In the case before us, the underlying thrust of the entire lawsuit involves the Board's attempt to collect approximately $300,000.00 in unpaid disposal fees. It is true the Board's amended complaint alleged *1239 that in addition to not paying the disposal fees Owners failed to file certain monthly reports. However, at oral argument, the Board acknowledged that by the time of the injunction hearing all monthly reports had been filed. Thus, the only issue remaining was whether the Board was entitled to the disposal fees. This is clearly an economic issue for which a preliminary injunction may not be granted.

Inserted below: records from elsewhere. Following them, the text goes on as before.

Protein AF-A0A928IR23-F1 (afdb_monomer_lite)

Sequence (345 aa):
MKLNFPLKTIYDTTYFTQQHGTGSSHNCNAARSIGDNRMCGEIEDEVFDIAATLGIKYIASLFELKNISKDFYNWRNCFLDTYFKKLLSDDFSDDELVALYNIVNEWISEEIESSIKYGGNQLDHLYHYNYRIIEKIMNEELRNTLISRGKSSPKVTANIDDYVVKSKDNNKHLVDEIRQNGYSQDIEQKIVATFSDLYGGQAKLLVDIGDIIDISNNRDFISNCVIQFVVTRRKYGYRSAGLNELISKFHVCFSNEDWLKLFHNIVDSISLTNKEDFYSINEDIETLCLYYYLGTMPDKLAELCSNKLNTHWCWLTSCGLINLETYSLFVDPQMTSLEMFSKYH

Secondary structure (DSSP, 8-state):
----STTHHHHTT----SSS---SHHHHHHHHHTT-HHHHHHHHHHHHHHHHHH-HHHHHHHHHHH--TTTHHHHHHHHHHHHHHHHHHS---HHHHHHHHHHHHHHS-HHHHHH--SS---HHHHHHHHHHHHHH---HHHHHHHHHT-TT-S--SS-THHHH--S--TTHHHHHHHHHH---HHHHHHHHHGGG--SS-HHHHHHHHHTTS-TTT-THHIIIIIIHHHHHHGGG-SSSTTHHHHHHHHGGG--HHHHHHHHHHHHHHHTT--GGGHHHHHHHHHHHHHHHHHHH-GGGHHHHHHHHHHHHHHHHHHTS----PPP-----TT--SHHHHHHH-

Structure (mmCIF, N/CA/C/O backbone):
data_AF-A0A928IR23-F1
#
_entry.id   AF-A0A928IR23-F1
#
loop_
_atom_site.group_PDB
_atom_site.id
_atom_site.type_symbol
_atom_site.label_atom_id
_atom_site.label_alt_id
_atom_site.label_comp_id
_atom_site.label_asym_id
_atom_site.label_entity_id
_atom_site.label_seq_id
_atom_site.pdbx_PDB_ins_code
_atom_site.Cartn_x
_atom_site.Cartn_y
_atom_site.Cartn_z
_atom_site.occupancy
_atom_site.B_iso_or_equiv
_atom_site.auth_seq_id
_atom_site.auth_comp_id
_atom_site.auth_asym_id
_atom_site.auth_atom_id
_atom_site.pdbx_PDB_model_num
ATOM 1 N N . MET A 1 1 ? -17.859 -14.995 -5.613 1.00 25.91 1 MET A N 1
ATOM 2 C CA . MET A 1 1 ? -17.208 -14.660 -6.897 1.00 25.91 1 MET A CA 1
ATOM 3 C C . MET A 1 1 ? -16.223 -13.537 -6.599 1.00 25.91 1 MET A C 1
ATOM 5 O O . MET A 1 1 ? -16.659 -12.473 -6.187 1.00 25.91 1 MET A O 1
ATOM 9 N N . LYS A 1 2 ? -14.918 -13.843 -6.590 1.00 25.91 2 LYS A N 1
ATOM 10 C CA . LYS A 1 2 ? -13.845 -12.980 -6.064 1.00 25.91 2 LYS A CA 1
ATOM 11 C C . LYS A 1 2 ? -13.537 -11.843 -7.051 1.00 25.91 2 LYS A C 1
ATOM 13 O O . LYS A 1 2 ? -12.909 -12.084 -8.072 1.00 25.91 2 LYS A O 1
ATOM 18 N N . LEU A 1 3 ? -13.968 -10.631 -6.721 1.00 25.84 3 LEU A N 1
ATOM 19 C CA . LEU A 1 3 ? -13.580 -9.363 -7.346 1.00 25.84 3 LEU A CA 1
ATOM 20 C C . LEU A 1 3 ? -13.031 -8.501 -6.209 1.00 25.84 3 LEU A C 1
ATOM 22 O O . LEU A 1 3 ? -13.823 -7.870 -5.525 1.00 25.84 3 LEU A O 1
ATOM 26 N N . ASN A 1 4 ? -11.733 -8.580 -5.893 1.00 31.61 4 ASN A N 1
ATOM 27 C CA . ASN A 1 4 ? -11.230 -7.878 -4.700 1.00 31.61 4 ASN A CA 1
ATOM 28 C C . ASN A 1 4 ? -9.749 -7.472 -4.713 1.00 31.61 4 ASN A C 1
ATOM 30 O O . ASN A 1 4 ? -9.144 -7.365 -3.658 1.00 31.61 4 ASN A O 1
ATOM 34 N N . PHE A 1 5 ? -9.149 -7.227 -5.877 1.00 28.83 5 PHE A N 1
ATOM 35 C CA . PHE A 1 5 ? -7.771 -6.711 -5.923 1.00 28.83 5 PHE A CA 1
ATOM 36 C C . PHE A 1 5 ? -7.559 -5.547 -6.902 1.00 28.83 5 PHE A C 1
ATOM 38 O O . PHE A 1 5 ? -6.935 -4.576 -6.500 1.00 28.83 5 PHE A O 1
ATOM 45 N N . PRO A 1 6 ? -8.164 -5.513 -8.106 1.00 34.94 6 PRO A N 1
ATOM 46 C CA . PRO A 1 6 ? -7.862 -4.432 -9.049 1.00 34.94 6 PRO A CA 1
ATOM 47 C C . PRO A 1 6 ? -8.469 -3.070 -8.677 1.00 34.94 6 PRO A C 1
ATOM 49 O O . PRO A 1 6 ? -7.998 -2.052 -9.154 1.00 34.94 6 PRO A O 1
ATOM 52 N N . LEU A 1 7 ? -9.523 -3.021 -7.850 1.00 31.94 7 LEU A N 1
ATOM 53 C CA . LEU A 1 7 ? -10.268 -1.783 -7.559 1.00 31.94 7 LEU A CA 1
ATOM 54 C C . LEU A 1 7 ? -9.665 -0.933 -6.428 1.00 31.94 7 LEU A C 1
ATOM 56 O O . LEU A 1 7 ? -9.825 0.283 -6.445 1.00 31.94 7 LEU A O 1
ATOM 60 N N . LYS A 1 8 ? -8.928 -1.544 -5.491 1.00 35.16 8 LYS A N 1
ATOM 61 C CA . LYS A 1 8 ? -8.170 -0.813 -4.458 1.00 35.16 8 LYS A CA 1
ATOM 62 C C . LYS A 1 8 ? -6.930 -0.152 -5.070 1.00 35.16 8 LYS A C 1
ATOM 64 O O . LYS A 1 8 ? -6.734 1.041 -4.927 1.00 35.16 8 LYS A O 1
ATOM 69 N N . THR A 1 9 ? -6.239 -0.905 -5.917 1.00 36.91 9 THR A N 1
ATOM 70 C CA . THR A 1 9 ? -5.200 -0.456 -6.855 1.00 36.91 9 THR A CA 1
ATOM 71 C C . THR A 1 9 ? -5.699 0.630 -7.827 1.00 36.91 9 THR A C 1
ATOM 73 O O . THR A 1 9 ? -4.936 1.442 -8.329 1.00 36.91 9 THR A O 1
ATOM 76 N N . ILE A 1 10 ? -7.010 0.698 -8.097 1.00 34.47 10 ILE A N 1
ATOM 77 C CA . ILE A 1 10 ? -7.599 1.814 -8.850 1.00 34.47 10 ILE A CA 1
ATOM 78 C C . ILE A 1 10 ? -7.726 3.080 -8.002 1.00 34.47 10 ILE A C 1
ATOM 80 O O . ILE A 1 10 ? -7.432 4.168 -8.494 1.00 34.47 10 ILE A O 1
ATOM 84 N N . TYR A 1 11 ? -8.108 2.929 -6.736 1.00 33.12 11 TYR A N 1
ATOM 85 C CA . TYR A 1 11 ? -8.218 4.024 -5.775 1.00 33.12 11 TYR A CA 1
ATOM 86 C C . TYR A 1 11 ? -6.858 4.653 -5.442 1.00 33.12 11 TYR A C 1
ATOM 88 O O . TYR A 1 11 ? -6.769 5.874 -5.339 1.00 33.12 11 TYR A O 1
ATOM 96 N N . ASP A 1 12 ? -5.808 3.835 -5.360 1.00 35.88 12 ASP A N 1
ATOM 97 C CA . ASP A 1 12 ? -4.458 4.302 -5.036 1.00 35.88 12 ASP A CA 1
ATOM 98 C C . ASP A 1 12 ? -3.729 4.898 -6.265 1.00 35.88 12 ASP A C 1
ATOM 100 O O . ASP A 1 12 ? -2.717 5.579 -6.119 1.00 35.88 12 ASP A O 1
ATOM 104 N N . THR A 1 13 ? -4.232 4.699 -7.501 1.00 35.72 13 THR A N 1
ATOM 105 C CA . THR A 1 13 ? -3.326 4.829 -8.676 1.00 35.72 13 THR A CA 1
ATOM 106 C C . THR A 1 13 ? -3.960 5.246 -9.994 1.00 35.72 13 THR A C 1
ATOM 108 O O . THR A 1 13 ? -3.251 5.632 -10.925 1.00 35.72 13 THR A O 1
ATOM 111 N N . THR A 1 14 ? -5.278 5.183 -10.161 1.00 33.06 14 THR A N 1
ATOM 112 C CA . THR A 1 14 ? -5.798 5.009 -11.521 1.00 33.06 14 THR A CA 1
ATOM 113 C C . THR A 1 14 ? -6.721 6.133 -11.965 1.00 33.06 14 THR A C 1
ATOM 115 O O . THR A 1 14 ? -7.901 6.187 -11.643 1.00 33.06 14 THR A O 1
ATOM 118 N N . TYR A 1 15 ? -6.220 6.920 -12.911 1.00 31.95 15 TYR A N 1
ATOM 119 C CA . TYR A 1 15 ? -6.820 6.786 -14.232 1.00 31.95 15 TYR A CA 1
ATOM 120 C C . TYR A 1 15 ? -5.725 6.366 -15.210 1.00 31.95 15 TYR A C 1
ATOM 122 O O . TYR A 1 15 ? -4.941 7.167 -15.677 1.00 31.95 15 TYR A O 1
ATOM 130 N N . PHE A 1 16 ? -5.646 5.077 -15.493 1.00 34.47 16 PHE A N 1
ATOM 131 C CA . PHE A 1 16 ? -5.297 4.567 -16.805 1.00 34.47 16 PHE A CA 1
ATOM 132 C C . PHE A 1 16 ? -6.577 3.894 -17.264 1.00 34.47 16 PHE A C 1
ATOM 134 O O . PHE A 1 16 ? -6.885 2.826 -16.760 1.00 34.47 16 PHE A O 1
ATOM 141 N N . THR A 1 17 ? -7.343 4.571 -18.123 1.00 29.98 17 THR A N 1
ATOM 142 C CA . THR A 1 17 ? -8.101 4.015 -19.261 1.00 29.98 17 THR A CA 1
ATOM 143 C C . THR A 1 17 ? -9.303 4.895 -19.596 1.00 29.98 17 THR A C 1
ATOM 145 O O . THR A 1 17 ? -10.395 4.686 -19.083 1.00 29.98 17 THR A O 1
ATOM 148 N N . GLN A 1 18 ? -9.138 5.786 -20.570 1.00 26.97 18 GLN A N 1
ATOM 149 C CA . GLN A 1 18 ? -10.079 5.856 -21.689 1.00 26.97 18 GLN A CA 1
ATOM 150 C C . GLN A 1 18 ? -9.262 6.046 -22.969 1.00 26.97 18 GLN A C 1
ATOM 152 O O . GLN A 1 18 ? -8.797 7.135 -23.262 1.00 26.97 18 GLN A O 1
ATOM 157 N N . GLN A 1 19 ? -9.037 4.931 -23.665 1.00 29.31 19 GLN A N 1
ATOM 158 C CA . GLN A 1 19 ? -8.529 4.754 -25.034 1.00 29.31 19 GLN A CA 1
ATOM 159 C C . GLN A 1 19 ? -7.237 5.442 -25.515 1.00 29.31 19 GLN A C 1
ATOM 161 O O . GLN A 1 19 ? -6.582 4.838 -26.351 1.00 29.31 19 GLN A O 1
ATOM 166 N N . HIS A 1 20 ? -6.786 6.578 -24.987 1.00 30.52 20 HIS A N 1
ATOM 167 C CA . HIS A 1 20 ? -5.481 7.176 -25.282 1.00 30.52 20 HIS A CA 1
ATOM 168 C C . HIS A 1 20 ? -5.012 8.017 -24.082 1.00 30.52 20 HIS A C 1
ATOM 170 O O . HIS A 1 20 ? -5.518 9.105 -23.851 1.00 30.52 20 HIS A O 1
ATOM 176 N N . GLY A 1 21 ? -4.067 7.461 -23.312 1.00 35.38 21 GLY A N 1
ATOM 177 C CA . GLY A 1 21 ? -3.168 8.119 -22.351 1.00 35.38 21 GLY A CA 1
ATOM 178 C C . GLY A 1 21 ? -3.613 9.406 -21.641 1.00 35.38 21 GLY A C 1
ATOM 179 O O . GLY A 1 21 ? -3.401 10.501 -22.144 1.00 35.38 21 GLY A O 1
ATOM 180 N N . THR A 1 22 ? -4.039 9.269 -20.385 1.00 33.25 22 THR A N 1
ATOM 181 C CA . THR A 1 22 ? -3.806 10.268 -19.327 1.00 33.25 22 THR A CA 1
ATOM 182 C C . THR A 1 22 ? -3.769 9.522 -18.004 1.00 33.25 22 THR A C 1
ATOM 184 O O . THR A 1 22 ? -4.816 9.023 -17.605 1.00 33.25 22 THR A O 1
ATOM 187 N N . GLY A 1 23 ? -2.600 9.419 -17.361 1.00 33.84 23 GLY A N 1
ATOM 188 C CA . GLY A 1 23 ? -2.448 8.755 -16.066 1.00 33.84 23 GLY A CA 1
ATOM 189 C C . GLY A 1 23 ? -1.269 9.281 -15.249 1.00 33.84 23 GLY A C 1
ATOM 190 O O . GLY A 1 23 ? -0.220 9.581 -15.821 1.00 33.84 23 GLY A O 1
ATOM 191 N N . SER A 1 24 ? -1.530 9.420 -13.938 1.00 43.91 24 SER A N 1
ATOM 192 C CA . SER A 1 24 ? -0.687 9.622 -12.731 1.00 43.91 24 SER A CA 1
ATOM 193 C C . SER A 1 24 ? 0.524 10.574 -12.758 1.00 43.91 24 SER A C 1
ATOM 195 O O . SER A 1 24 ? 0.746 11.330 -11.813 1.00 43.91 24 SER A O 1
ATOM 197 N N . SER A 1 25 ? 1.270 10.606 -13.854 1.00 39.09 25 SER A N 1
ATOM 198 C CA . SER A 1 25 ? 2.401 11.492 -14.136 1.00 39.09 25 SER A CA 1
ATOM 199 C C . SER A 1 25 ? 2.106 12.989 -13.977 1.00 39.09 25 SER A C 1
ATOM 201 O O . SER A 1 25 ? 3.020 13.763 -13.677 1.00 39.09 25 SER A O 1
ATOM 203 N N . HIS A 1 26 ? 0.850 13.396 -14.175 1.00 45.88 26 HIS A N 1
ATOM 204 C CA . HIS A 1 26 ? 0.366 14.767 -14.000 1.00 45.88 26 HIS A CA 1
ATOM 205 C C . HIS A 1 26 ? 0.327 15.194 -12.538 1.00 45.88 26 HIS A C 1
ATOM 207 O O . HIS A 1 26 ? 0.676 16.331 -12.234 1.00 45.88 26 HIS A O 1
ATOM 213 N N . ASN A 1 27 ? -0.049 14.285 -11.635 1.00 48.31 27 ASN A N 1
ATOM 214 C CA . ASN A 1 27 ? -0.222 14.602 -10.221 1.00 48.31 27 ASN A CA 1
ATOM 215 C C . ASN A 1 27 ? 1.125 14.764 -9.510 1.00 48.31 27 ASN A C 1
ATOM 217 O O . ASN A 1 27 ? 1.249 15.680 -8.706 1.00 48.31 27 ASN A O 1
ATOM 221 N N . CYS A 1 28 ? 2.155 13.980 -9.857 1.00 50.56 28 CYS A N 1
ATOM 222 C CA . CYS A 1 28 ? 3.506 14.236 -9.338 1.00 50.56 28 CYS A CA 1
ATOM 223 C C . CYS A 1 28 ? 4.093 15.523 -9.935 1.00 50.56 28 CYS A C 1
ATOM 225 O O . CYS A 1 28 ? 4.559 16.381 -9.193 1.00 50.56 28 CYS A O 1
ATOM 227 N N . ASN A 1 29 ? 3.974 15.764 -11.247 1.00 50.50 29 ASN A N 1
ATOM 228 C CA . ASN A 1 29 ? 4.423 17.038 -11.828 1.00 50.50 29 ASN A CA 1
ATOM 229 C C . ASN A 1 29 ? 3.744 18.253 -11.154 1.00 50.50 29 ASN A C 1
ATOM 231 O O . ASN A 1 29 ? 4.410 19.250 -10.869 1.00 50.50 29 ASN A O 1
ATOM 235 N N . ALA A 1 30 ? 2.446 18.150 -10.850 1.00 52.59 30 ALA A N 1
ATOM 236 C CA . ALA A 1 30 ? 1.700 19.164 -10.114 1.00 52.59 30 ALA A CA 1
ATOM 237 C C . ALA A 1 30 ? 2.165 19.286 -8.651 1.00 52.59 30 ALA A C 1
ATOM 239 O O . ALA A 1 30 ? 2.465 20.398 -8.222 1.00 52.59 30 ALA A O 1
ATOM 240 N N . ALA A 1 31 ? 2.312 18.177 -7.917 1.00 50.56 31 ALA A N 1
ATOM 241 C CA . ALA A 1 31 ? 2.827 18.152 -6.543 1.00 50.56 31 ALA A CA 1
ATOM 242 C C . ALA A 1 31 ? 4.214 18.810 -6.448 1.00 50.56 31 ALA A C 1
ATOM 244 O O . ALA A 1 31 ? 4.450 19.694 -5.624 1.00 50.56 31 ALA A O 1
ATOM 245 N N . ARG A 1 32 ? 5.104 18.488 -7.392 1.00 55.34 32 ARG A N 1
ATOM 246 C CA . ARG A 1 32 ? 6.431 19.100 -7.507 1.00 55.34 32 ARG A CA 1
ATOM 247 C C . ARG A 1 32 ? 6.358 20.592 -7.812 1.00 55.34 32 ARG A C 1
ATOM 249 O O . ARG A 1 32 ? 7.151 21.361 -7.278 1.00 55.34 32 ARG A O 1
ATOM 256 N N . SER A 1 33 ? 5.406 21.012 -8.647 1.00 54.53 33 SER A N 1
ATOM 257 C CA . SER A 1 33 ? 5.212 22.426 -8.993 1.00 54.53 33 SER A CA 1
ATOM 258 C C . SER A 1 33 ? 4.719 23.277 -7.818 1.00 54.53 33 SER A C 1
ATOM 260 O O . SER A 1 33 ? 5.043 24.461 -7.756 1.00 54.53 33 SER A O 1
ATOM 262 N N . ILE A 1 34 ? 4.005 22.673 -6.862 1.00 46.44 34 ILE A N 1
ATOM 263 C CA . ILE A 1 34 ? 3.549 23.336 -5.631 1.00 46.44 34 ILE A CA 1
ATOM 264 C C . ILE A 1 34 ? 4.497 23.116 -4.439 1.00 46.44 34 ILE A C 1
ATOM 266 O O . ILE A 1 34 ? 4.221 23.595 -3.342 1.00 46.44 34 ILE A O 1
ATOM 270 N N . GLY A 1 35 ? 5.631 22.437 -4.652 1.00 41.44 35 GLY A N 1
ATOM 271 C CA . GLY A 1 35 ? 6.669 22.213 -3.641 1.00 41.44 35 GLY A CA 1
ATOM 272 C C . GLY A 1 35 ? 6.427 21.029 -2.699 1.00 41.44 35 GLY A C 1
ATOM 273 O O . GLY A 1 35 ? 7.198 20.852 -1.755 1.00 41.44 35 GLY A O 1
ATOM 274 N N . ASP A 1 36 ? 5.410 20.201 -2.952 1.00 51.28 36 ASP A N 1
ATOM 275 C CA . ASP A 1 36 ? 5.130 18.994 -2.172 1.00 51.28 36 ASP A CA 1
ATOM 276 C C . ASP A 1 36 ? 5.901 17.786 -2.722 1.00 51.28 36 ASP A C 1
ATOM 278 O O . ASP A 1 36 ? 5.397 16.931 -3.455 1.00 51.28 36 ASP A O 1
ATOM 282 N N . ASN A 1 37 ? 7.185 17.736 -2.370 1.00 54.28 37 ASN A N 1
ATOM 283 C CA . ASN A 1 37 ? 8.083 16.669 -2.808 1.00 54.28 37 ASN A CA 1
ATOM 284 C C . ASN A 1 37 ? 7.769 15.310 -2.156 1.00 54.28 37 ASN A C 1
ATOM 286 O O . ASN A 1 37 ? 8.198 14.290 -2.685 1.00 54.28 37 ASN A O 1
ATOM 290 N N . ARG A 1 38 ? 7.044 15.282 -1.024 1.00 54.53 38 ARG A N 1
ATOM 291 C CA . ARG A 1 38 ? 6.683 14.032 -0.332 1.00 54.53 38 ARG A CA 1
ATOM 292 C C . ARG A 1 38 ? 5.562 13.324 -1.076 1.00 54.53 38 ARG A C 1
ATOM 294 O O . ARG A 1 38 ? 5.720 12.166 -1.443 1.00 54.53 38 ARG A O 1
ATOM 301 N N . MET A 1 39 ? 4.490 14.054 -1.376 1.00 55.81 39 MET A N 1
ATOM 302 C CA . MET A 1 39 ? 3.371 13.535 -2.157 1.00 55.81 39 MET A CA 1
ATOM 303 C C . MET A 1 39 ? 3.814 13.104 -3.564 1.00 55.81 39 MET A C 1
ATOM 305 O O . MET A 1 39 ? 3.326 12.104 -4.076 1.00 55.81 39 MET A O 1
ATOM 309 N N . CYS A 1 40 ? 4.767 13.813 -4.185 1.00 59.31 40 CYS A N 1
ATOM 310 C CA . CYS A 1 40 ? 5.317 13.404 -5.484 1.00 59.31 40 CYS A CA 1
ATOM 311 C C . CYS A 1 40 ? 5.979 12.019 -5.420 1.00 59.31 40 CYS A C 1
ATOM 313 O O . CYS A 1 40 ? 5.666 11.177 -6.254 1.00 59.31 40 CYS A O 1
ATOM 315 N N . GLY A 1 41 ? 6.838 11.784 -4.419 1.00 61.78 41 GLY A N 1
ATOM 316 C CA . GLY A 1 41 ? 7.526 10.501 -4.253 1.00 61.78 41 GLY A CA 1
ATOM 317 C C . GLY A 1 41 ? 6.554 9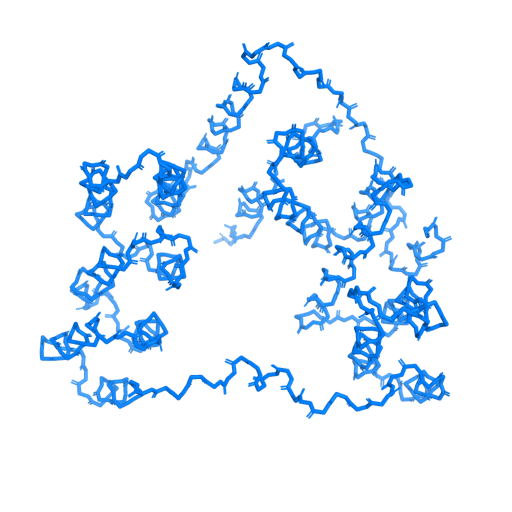.351 -3.990 1.00 61.78 41 GLY A C 1
ATOM 318 O O . GLY A 1 41 ? 6.638 8.322 -4.644 1.00 61.78 41 GLY A O 1
ATOM 319 N N . GLU A 1 42 ? 5.556 9.561 -3.124 1.00 63.69 42 GLU A N 1
ATOM 320 C CA . GLU A 1 42 ? 4.521 8.548 -2.859 1.00 63.69 42 GLU A CA 1
ATOM 321 C C . GLU A 1 42 ? 3.707 8.197 -4.115 1.00 63.69 42 GLU A C 1
ATOM 323 O O . GLU A 1 42 ? 3.383 7.034 -4.342 1.00 63.69 42 GLU A O 1
ATOM 328 N N . ILE A 1 43 ? 3.397 9.191 -4.958 1.00 64.75 43 ILE A N 1
ATOM 329 C CA . ILE A 1 43 ? 2.712 8.957 -6.235 1.00 64.75 43 ILE A CA 1
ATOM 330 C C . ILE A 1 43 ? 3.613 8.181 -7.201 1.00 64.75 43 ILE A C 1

The Board counters that McKain v. Rigsby (1968), 250 Ind. 438, 237 N.E.2d 99 sets forth an exception to the general rule that mere economic injury will not support the grant of a preliminary injunction. According to the Board, the present case falls within that exception. We disagree. In McKain, our supreme court upheld an injunction pursuant to the provisions of Burns' Anno. Stat. § 3-2102 (1968 Repl.), recodified as Ind. Code § 34-1-10-2, which permits issuance of a temporary injunction to preserve the value of a defendant's property where the defendant "threatens, or is about to remove or dispose of his property, with intent to defraud his creditors ..." The court concluded that in light of the defendant's manifest intention to liquidate his assets in order to prevent recovery by the plaintiffs, a judgment for damages would "hardly be sufficient compensation." McKain, 250 Ind. 438, 237 N.E.2d at 104. Thus, issuance of an injunction prohibiting disposal of the defendant's assets prior to final judgment was a proper exercise of judicial discretion. Unlike the facts presented in McKain, here, there is no evidence Owners have displayed any intention of liquidating their assets in order to prevent the Board from recovering fees to which it is rightfully due. The exception set forth in McKain is not applicable in this case.

The Board insists, however, that its ability to obtain a money judgment for the economic injury it has suffered is illusory and therefore it has no adequate remedy at law. According to the Board, if Owners are allowed to continue accepting waste at the landfill, the landfill will be filled to capacity before a resolution of the Board's complaint and will then be worthless as an asset. In that event, the Board argues, there will be nothing on which to collect a judgment. The Board's argument is not persuasive.

We first observe there is nothing in the record before us indicating the value of the landfill once it reaches capacity. In its brief to this court, the Board presents calculations which it contends demonstrate the landfill will decrease in value by $120,000.00 to $200,000.00. However, absent any evidence of the landfill's present value, a calculation on its decrease in value is of no aid in determining the value of the landfill at capacity and thus its worth as an asset.

In any event the Board's focus is misplaced. It is not the value of the landfill but the value of Owners' assets as a whole which must be taken into consideration. The question here is whether Owners possess additional assets including cash, bank accounts, and equipment, which may be attached to satisfy any money judgment the Board may obtain after a resolution of the case on its merits. Whether additional assets exist cannot be determined from the record before us. The Board presented no evidence to the trial court in that regard. Thus, even assuming the landfill will be worthless as an asset, that fact alone does not support the Board's contention that any judgment entered against Owners would be illusory.

Because the Board's claim involves mere economic injury and it has an adequate remedy at law, the Board is not entitled to a preliminary injunction. The trial court's order granting the injunction represents an abuse of discretion and therefore must be reversed.

Judgment reversed.

SHARPNACK, C.J., and BARTEAU, J., concur.